Message ID PAWPR08MB89821B040D315BA17DD616F383AF2@PAWPR08MB8982.eurprd08.prod.outlook.com (mailing list archive)
State Changes Requested
Headers
Series [v2] malloc: Improve malloc initialization |

Checks

Context Check Description
redhat-pt-bot/TryBot-apply_patch fail Patch failed to apply to master at the time it was sent
redhat-pt-bot/TryBot-32bit fail Patch series failed to apply

Commit Message

Wilco Dijkstra April 2, 2025, 12:09 p.m. UTC
  Hi Florian,

> I think we should document the invariant that tache_init is called as
> part of pthread_create, before the new thread starts running.  This way,
> ptmalloc_init does not need to be thread-safe.  I think it's still the
> case after this patch becaue MAYBE_INIT_TCACHE is called unconditionally
> early and does not depend on the allocation size.  (Not sure why this is
> a macro and not a function.)  I'd suggest comments on ptmalloc_init and
> MAYBE_INIT_TCACHE that reference each other, and one of them should
> describe the expected sequence of events.  Maybe also put a comment on
> MAYBE_INIT_TCACHE in __libc_malloc2?

I think it works out fine as long as there is at least one call to malloc before
a new thread is started. The existing initialization already relies on this - I just
made it explicit that tcache_init relies on ptmalloc_init having been called first
(if you call tcache_init first, it would crash in the medium bin code).
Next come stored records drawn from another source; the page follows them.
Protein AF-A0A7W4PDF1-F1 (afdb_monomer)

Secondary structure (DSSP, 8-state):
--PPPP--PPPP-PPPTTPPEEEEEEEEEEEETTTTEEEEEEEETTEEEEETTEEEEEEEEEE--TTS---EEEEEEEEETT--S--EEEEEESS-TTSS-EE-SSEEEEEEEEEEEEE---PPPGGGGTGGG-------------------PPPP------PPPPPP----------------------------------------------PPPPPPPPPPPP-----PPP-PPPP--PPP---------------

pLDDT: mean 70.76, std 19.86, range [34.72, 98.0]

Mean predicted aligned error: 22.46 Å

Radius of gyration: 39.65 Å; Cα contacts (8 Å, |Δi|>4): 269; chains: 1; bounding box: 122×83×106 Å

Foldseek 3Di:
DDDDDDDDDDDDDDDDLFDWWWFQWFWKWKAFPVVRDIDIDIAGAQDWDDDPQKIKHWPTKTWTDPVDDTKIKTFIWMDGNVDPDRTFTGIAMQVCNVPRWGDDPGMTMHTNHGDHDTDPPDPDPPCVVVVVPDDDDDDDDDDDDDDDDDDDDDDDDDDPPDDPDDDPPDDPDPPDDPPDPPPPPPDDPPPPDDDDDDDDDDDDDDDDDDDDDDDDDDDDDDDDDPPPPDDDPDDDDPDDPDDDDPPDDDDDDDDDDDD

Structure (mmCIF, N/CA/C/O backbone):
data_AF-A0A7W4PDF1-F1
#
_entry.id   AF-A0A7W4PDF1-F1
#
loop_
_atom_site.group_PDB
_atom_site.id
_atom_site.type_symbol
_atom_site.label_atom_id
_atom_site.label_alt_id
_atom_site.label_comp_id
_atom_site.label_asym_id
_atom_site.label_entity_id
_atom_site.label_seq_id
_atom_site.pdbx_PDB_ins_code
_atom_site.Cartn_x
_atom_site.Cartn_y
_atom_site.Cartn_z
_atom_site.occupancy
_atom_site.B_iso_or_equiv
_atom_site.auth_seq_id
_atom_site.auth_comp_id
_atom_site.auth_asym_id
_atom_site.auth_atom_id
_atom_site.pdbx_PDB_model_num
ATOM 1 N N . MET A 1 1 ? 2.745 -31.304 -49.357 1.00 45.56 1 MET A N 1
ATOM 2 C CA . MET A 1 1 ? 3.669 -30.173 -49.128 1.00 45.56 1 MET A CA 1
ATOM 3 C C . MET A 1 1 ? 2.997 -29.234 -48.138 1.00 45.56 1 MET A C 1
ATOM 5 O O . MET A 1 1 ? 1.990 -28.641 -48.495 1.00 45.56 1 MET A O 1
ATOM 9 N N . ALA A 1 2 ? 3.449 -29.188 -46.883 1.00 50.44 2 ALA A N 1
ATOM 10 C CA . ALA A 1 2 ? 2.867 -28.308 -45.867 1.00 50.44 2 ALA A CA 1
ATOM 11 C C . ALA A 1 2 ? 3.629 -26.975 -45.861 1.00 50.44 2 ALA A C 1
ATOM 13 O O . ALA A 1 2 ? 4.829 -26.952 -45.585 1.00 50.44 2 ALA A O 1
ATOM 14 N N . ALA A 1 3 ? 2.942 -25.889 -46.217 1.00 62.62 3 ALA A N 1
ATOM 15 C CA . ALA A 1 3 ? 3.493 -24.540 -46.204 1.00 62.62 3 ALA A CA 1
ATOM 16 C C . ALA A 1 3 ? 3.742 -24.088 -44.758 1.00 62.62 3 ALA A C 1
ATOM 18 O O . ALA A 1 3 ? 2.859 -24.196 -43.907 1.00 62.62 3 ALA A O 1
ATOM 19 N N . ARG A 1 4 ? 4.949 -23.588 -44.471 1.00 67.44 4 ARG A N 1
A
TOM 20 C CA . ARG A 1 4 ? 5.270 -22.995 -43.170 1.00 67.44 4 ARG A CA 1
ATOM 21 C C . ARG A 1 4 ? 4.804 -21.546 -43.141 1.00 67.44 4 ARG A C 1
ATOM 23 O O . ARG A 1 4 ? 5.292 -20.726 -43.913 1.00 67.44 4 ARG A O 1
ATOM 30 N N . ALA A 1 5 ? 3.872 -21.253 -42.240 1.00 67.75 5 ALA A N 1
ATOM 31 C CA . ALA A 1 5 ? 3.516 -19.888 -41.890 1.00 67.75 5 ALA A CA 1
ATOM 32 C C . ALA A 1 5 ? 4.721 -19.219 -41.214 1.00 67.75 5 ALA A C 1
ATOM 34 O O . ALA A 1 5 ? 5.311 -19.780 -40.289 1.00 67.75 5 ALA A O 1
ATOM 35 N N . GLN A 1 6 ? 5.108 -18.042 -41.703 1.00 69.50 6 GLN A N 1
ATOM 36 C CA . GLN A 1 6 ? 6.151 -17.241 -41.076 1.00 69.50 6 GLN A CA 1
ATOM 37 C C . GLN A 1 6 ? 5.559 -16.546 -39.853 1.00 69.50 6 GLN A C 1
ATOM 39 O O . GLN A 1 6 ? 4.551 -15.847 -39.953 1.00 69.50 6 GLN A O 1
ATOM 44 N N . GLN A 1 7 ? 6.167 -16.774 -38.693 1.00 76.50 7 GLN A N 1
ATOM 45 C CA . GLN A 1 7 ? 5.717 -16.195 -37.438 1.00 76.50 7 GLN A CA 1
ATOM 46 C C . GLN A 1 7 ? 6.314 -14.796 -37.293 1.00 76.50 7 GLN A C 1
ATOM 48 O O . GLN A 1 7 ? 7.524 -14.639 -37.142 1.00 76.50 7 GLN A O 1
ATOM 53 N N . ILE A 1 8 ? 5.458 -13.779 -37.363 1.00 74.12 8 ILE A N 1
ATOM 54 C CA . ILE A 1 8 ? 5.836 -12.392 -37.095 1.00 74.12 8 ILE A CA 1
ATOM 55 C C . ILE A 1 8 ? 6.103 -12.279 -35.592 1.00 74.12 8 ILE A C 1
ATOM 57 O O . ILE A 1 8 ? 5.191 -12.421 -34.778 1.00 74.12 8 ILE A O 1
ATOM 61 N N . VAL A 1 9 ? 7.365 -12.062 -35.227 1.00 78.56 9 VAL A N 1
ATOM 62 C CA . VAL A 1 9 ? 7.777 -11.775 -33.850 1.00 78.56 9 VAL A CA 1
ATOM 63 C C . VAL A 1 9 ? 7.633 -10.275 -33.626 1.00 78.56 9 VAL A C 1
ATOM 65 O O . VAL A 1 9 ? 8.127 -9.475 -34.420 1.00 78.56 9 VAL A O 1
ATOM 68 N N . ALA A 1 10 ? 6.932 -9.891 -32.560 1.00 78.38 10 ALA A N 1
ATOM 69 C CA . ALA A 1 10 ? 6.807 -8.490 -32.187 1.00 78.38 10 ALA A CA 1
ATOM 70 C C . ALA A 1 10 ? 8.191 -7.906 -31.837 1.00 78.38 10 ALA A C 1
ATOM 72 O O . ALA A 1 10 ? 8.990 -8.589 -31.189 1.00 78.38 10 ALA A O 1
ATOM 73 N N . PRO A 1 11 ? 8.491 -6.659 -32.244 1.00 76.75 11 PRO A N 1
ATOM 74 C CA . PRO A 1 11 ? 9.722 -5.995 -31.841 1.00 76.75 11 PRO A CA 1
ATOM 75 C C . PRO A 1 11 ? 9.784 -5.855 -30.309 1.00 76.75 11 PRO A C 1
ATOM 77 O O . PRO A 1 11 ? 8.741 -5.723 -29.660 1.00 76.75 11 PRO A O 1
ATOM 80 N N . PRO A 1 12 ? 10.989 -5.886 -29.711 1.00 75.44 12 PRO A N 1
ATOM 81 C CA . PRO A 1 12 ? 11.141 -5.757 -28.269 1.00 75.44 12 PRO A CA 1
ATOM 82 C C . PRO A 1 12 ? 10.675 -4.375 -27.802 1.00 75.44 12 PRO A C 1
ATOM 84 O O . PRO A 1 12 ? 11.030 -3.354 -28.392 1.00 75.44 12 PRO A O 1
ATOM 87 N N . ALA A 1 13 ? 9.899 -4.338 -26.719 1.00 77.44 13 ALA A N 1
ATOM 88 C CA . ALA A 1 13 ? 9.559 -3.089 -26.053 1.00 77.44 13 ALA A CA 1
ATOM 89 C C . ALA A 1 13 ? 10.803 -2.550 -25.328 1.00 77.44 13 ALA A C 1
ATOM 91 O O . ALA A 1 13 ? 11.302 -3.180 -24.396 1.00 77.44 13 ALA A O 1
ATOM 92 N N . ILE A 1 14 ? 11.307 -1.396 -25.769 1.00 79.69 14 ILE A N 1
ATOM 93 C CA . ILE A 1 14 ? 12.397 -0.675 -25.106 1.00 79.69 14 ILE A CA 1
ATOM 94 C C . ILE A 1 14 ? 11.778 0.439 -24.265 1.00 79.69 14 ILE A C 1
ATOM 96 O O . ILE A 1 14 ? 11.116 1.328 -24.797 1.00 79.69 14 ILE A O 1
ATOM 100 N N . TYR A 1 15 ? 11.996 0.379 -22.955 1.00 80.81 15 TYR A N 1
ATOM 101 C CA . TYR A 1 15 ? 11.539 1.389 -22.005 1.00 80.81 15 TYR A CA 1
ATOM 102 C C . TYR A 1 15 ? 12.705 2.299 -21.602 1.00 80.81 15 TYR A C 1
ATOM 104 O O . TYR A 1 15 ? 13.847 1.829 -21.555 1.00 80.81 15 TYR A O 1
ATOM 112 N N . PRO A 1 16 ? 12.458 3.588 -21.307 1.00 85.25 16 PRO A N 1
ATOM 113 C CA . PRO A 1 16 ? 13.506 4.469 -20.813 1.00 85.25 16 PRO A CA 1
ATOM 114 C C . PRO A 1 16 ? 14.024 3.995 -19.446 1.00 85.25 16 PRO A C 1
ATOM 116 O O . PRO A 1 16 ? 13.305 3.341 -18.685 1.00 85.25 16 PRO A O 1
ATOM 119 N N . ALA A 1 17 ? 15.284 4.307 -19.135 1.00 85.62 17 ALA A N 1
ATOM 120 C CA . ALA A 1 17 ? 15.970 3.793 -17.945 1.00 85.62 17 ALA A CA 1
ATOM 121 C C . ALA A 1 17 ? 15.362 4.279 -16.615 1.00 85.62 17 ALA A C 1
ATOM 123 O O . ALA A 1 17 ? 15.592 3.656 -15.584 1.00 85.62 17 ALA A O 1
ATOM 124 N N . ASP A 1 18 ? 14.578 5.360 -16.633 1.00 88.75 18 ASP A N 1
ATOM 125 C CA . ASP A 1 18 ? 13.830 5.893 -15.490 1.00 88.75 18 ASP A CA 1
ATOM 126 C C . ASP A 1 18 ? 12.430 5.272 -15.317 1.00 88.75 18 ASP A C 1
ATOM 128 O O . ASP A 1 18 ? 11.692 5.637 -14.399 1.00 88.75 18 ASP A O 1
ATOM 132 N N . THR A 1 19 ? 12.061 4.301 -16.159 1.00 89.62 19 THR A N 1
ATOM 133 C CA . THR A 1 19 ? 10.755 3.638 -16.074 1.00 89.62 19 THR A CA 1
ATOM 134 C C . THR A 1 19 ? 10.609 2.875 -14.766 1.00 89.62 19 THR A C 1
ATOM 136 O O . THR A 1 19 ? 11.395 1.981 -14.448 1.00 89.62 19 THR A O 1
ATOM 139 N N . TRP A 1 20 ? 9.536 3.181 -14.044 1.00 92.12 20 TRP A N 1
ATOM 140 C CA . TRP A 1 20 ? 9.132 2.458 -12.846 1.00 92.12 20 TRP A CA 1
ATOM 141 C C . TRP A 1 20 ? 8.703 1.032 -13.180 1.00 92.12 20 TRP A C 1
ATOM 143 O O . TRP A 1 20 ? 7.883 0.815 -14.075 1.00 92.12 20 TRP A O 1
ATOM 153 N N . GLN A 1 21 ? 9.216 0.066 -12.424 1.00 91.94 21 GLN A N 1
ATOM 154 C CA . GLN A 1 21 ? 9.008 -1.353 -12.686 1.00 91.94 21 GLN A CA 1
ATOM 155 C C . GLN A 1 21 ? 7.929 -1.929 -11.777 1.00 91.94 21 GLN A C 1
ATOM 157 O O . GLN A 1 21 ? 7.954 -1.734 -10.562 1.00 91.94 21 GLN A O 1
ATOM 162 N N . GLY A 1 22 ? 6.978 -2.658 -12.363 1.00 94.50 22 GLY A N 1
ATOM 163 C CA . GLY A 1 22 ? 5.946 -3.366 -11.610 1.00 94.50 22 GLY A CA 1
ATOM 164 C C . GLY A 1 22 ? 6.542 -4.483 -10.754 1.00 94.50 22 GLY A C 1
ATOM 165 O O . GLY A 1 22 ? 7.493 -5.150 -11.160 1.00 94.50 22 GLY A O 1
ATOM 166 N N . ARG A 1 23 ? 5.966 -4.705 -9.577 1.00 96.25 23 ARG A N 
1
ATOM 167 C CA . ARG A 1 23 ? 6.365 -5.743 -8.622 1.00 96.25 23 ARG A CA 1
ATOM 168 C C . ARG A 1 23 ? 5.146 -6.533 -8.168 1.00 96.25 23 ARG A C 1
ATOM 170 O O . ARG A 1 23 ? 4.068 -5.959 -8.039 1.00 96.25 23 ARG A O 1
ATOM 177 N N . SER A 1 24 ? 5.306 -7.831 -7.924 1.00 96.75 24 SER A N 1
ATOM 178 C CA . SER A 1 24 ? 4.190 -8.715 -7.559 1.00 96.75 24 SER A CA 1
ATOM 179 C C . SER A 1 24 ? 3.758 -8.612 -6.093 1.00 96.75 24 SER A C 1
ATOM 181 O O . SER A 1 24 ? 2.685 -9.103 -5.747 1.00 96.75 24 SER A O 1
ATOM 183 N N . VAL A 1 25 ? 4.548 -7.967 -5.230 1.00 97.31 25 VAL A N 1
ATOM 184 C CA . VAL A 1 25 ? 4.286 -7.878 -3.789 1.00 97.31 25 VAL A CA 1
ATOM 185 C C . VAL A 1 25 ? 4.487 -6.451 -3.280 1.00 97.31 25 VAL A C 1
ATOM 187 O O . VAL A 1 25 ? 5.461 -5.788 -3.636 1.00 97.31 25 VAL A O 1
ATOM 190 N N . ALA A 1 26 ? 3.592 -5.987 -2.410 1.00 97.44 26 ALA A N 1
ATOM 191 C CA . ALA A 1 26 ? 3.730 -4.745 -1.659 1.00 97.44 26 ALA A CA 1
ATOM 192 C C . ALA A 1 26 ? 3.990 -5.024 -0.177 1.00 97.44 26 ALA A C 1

I haven't decided on what to do with MAYBE_INIT_TCACHE, but in principle we
could initialize tcache from arena_get (as thread_arena == NULL for new threads).
This would remove all tcache initialization checks from hot paths.

> Regarding doing this initialization early and unconditionally: This
> could well work today, especially if we do it early via
> __libc_early_init for dynamically linked builds (so that malloc is
> available in PREINIT and LD_PRELOAD objects).
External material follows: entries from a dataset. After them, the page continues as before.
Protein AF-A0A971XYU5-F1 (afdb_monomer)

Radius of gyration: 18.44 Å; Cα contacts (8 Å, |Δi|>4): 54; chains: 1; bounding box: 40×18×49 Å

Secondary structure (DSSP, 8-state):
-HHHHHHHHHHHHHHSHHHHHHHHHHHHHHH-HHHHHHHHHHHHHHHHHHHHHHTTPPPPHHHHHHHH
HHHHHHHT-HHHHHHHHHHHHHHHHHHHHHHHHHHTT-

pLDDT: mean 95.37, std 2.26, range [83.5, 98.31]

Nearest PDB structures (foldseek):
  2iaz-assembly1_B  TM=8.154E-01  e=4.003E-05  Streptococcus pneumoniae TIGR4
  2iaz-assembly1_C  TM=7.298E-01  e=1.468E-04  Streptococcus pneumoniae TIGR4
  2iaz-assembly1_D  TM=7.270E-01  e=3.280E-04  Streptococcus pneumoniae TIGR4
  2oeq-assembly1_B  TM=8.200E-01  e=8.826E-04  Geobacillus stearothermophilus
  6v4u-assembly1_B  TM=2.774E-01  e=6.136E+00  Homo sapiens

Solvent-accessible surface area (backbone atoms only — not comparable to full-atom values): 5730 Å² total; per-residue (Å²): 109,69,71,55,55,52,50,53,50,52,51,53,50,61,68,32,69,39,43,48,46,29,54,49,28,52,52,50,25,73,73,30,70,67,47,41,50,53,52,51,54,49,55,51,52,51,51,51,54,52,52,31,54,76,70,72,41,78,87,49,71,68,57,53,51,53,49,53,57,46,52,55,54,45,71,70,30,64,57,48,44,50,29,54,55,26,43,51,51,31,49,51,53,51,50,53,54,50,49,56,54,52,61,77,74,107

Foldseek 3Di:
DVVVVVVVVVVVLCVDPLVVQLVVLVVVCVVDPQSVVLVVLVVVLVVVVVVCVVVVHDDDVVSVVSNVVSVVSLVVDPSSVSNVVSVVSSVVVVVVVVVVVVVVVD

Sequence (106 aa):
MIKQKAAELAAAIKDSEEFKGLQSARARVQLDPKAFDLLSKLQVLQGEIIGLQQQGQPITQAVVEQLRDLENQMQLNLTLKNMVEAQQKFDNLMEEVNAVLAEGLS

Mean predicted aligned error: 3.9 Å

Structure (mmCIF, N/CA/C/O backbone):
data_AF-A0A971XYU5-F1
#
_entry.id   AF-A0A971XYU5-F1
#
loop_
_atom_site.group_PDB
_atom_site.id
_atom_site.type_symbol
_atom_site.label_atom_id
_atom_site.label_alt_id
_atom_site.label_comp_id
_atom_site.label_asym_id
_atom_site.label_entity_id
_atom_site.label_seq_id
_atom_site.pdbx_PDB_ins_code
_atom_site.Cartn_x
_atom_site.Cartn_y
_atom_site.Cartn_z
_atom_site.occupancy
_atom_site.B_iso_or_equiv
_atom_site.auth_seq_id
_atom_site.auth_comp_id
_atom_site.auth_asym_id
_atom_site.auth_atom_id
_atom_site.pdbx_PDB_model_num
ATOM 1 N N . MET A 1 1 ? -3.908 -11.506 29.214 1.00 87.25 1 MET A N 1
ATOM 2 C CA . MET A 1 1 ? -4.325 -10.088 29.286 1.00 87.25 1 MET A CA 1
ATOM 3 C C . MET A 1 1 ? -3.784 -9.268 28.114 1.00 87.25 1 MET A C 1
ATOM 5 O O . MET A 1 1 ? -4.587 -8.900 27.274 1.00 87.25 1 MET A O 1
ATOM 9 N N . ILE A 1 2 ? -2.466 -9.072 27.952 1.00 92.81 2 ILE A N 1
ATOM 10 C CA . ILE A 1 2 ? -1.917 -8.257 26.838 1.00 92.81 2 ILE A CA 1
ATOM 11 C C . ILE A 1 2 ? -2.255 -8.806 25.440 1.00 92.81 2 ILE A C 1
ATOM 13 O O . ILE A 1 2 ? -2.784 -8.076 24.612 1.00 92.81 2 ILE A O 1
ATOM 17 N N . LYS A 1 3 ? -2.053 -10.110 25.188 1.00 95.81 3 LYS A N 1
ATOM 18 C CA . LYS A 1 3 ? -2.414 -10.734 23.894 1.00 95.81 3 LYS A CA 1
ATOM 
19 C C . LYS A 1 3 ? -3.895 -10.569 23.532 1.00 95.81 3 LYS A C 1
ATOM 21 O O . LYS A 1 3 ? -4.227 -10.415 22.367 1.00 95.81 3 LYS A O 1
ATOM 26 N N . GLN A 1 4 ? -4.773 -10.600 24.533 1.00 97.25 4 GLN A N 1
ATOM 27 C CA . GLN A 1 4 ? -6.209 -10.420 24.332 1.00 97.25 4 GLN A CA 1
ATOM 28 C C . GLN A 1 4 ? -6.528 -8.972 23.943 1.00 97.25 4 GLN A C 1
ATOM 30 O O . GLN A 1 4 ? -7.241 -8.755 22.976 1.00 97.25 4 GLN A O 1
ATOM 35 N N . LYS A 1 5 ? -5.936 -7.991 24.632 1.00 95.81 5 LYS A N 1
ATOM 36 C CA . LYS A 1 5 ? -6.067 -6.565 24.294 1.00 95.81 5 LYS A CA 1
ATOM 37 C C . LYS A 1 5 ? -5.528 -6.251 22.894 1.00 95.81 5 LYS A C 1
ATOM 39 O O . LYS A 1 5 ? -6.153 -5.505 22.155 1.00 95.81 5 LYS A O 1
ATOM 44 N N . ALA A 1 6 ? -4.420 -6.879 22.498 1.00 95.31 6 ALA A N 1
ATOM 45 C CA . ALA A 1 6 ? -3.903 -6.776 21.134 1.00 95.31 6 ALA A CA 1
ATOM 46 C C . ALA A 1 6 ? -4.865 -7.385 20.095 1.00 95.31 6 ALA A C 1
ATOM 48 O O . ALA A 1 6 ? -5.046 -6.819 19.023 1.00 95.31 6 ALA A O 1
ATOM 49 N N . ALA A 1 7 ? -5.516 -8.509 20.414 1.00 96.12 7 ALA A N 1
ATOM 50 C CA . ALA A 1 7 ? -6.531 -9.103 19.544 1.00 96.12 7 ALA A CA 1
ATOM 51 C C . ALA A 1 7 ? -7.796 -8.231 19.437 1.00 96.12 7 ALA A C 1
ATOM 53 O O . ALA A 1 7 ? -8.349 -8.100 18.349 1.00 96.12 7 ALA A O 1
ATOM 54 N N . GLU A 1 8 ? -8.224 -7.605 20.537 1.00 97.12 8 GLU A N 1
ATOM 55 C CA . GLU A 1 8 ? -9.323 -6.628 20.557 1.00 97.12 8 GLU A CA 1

I tried it and it does work indeed - it's slightly tricky due to the complexity
of malloc-debug containing an almost complete copy of malloc while also
wanting to use the libc one at the same time!

> For static builds, additional work will be required, or we could keep
> the current scheme for that case.  (I think in general, malloc can be
> called before ELF constructors have run in the static case.)

The patch below passes all malloc tests (not sure whether it tests static
binaries as well as dynamic though). I can add some assertions to enforce
we never start allocating blocks before malloc is initialized.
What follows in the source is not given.